> Records for this task:
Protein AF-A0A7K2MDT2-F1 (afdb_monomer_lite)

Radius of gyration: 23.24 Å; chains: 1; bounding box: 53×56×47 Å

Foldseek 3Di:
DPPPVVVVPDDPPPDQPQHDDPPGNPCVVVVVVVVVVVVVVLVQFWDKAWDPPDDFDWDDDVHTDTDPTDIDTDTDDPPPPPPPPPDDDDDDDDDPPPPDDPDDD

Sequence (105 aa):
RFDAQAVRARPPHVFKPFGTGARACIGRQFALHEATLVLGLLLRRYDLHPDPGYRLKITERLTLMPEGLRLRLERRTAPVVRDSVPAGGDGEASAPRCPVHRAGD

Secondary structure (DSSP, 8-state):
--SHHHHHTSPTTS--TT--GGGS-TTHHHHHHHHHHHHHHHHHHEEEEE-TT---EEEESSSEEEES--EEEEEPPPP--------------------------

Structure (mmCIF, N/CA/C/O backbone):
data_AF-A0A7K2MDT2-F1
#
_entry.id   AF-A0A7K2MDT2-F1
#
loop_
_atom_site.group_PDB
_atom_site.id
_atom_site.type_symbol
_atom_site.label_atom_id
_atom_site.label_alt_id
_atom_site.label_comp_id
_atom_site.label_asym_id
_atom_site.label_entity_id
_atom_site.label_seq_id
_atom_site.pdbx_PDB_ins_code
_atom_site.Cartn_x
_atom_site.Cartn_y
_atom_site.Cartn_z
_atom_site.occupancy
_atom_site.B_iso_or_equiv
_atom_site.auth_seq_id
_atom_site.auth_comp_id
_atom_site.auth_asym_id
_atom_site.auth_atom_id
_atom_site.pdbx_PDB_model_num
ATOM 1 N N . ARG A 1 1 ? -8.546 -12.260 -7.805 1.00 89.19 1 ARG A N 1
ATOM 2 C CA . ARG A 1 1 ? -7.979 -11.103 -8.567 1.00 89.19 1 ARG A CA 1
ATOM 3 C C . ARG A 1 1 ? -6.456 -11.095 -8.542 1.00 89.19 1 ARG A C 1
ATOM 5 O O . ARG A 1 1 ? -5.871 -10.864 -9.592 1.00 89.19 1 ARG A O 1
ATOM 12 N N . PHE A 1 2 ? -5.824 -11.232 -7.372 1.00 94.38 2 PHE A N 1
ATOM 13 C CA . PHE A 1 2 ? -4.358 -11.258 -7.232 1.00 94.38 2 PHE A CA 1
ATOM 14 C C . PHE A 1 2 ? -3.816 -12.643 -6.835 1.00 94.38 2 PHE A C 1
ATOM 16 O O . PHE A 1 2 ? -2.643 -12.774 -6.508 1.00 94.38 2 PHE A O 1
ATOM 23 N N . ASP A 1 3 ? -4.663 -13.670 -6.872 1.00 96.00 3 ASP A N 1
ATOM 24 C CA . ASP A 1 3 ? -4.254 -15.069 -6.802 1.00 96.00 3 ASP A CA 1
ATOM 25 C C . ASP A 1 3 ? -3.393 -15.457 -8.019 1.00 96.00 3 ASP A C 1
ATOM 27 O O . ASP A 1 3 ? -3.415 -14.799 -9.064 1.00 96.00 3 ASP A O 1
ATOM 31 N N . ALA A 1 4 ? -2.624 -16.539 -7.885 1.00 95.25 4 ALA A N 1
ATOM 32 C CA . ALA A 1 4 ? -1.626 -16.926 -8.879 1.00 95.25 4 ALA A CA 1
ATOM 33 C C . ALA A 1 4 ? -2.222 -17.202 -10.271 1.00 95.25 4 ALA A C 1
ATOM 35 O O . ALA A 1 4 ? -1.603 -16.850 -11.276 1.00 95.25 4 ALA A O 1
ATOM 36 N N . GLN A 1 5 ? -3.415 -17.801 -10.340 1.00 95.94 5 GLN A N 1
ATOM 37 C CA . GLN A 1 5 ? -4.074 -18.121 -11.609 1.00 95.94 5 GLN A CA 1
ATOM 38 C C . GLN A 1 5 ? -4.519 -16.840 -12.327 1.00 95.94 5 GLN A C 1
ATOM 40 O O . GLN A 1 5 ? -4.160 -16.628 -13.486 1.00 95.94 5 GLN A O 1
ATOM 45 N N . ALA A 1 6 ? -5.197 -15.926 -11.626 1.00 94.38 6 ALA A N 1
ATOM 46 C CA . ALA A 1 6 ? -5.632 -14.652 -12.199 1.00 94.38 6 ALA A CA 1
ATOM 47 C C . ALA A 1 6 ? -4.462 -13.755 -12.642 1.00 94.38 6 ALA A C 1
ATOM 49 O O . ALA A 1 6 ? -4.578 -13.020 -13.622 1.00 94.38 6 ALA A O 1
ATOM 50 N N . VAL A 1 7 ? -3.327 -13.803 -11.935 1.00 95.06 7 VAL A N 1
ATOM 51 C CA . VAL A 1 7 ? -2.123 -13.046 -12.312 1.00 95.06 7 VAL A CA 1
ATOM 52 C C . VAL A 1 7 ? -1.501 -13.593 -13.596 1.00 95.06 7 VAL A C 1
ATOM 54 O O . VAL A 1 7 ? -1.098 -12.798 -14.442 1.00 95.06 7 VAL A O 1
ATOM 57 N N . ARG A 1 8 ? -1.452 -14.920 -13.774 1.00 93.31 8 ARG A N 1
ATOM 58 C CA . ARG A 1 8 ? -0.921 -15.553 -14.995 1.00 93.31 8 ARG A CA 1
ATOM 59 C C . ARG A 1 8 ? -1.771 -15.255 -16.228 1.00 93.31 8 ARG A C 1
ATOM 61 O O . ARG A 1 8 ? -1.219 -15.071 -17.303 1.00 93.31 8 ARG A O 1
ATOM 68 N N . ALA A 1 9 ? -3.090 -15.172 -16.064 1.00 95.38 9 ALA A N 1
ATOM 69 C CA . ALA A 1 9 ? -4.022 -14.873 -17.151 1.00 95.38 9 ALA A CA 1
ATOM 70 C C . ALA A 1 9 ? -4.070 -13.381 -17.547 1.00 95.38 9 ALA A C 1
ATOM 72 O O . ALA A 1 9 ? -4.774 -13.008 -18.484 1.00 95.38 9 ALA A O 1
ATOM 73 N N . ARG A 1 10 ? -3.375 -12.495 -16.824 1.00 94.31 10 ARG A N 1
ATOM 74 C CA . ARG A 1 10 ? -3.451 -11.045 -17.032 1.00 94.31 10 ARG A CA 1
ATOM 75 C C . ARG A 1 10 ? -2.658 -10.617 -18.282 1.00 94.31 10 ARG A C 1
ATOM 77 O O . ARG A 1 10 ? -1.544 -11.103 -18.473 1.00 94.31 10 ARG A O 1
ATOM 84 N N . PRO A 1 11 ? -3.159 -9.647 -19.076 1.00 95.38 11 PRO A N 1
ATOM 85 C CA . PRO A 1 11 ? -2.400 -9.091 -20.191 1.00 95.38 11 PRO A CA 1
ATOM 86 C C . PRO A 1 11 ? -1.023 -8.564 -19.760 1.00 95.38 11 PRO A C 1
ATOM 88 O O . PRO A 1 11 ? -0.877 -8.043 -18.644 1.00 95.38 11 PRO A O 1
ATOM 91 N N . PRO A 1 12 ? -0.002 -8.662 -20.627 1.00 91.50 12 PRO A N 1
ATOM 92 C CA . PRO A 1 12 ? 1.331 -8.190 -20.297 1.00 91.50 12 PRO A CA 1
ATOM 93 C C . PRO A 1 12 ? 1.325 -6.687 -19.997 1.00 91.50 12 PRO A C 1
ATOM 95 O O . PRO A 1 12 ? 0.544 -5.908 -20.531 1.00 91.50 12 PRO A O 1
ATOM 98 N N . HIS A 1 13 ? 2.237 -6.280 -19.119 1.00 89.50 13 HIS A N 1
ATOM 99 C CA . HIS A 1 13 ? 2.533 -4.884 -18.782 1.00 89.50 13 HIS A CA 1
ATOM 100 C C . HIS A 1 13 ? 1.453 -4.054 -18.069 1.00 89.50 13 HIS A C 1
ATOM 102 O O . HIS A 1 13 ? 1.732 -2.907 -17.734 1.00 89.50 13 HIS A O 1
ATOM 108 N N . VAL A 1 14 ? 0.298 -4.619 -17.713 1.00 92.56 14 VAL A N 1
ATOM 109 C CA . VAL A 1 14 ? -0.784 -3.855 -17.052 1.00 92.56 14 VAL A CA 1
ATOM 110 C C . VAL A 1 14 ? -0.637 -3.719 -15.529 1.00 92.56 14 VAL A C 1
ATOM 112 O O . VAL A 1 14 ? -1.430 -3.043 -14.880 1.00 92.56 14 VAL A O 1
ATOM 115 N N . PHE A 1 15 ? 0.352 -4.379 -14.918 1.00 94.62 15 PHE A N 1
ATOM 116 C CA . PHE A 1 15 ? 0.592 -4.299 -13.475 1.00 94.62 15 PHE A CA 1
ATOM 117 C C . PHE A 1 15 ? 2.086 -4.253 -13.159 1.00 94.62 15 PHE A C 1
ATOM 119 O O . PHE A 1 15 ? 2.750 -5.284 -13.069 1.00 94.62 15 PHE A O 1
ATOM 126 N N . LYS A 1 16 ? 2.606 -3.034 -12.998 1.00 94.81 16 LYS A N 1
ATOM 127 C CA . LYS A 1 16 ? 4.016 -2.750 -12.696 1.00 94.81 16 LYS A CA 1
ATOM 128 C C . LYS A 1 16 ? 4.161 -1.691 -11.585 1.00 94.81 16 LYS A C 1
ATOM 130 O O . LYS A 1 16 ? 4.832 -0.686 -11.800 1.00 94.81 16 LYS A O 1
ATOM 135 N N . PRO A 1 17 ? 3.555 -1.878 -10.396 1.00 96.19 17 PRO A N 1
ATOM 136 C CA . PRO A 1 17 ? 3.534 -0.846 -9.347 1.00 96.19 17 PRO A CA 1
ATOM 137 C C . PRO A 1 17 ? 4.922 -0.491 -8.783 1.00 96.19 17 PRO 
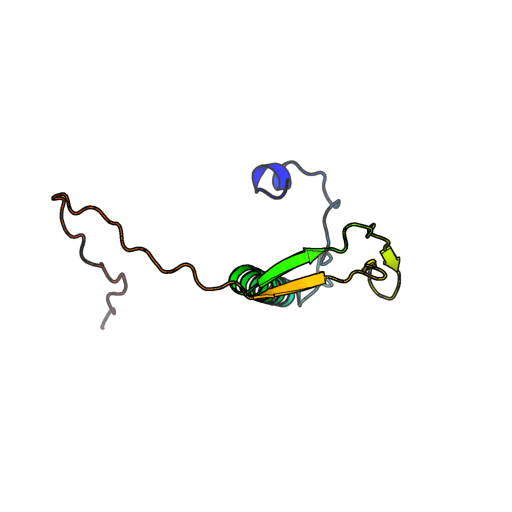A C 1
ATOM 139 O O . PRO A 1 17 ? 5.076 0.532 -8.134 1.00 96.19 17 PRO A O 1
ATOM 142 N N . PHE A 1 18 ? 5.932 -1.323 -9.049 1.00 97.31 18 PHE A N 1
ATOM 143 C CA . PHE A 1 18 ? 7.322 -1.127 -8.632 1.00 97.31 18 PHE A CA 1
ATOM 144 C C . PHE A 1 18 ? 8.282 -1.004 -9.832 1.00 97.31 18 PHE A C 1
ATOM 146 O O . PHE A 1 18 ? 9.485 -1.205 -9.684 1.00 97.31 18 PHE A O 1
ATOM 153 N N . GLY A 1 19 ? 7.767 -0.713 -11.033 1.00 96.00 19 GLY A N 1
ATOM 154 C CA . GLY A 1 19 ? 8.559 -0.665 -12.266 1.00 96.00 19 GLY A CA 1
ATOM 155 C C . GLY A 1 19 ? 8.987 -2.044 -12.793 1.00 96.00 19 GLY A C 1
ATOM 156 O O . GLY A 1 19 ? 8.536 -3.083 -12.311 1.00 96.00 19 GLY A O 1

> Exercise prompt:
Go to the line in the material above that contains "ATOM 95 O O" and copy exactly from there through the line that contains "ATOM 119 O O", stopping after it.

> Exercise answer:
ATOM 95 O O . PRO A 1 12 ? 0.544 -5.908 -20.531 1.00 91.50 12 PRO A O 1
ATOM 98 N N . HIS A 1 13 ? 2.237 -6.280 -19.119 1.00 89.50 13 HIS A N 1
ATOM 99 C CA . HIS A 1 13 ? 2.533 -4.884 -18.782 1.00 89.50 13 HIS A CA 1
ATOM 100 C C . HIS A 1 13 ? 1.453 -4.054 -18.069 1.00 89.50 13 HIS A C 1
ATOM 102 O O . HIS A 1 13 ? 1.732 -2.907 -17.734 1.00 89.50 13 HIS A O 1
ATOM 108 N N . VAL A 1 14 ? 0.298 -4.619 -17.713 1.00 92.56 14 VAL A N 1
ATOM 109 C CA . VAL A 1 14 ? -0.784 -3.855 -17.052 1.00 92.56 14 VAL A CA 1
ATOM 110 C C . VAL A 1 14 ? -0.637 -3.719 -15.529 1.00 92.56 14 VAL A C 1
ATOM 112 O O . VAL A 1 14 ? -1.430 -3.043 -14.880 1.00 92.56 14 VAL A O 1
ATOM 115 N N . PHE A 1 15 ? 0.352 -4.379 -14.918 1.00 94.62 15 PHE A N 1
ATOM 116 C CA . PHE A 1 15 ? 0.592 -4.299 -13.475 1.00 94.62 15 PHE A CA 1
ATOM 117 C C . PHE A 1 15 ? 2.086 -4.253 -13.159 1.00 94.62 15 PHE A C 1
ATOM 119 O O . PHE A 1 15 ? 2.750 -5.284 -13.069 1.00 94.62 15 PHE A O 1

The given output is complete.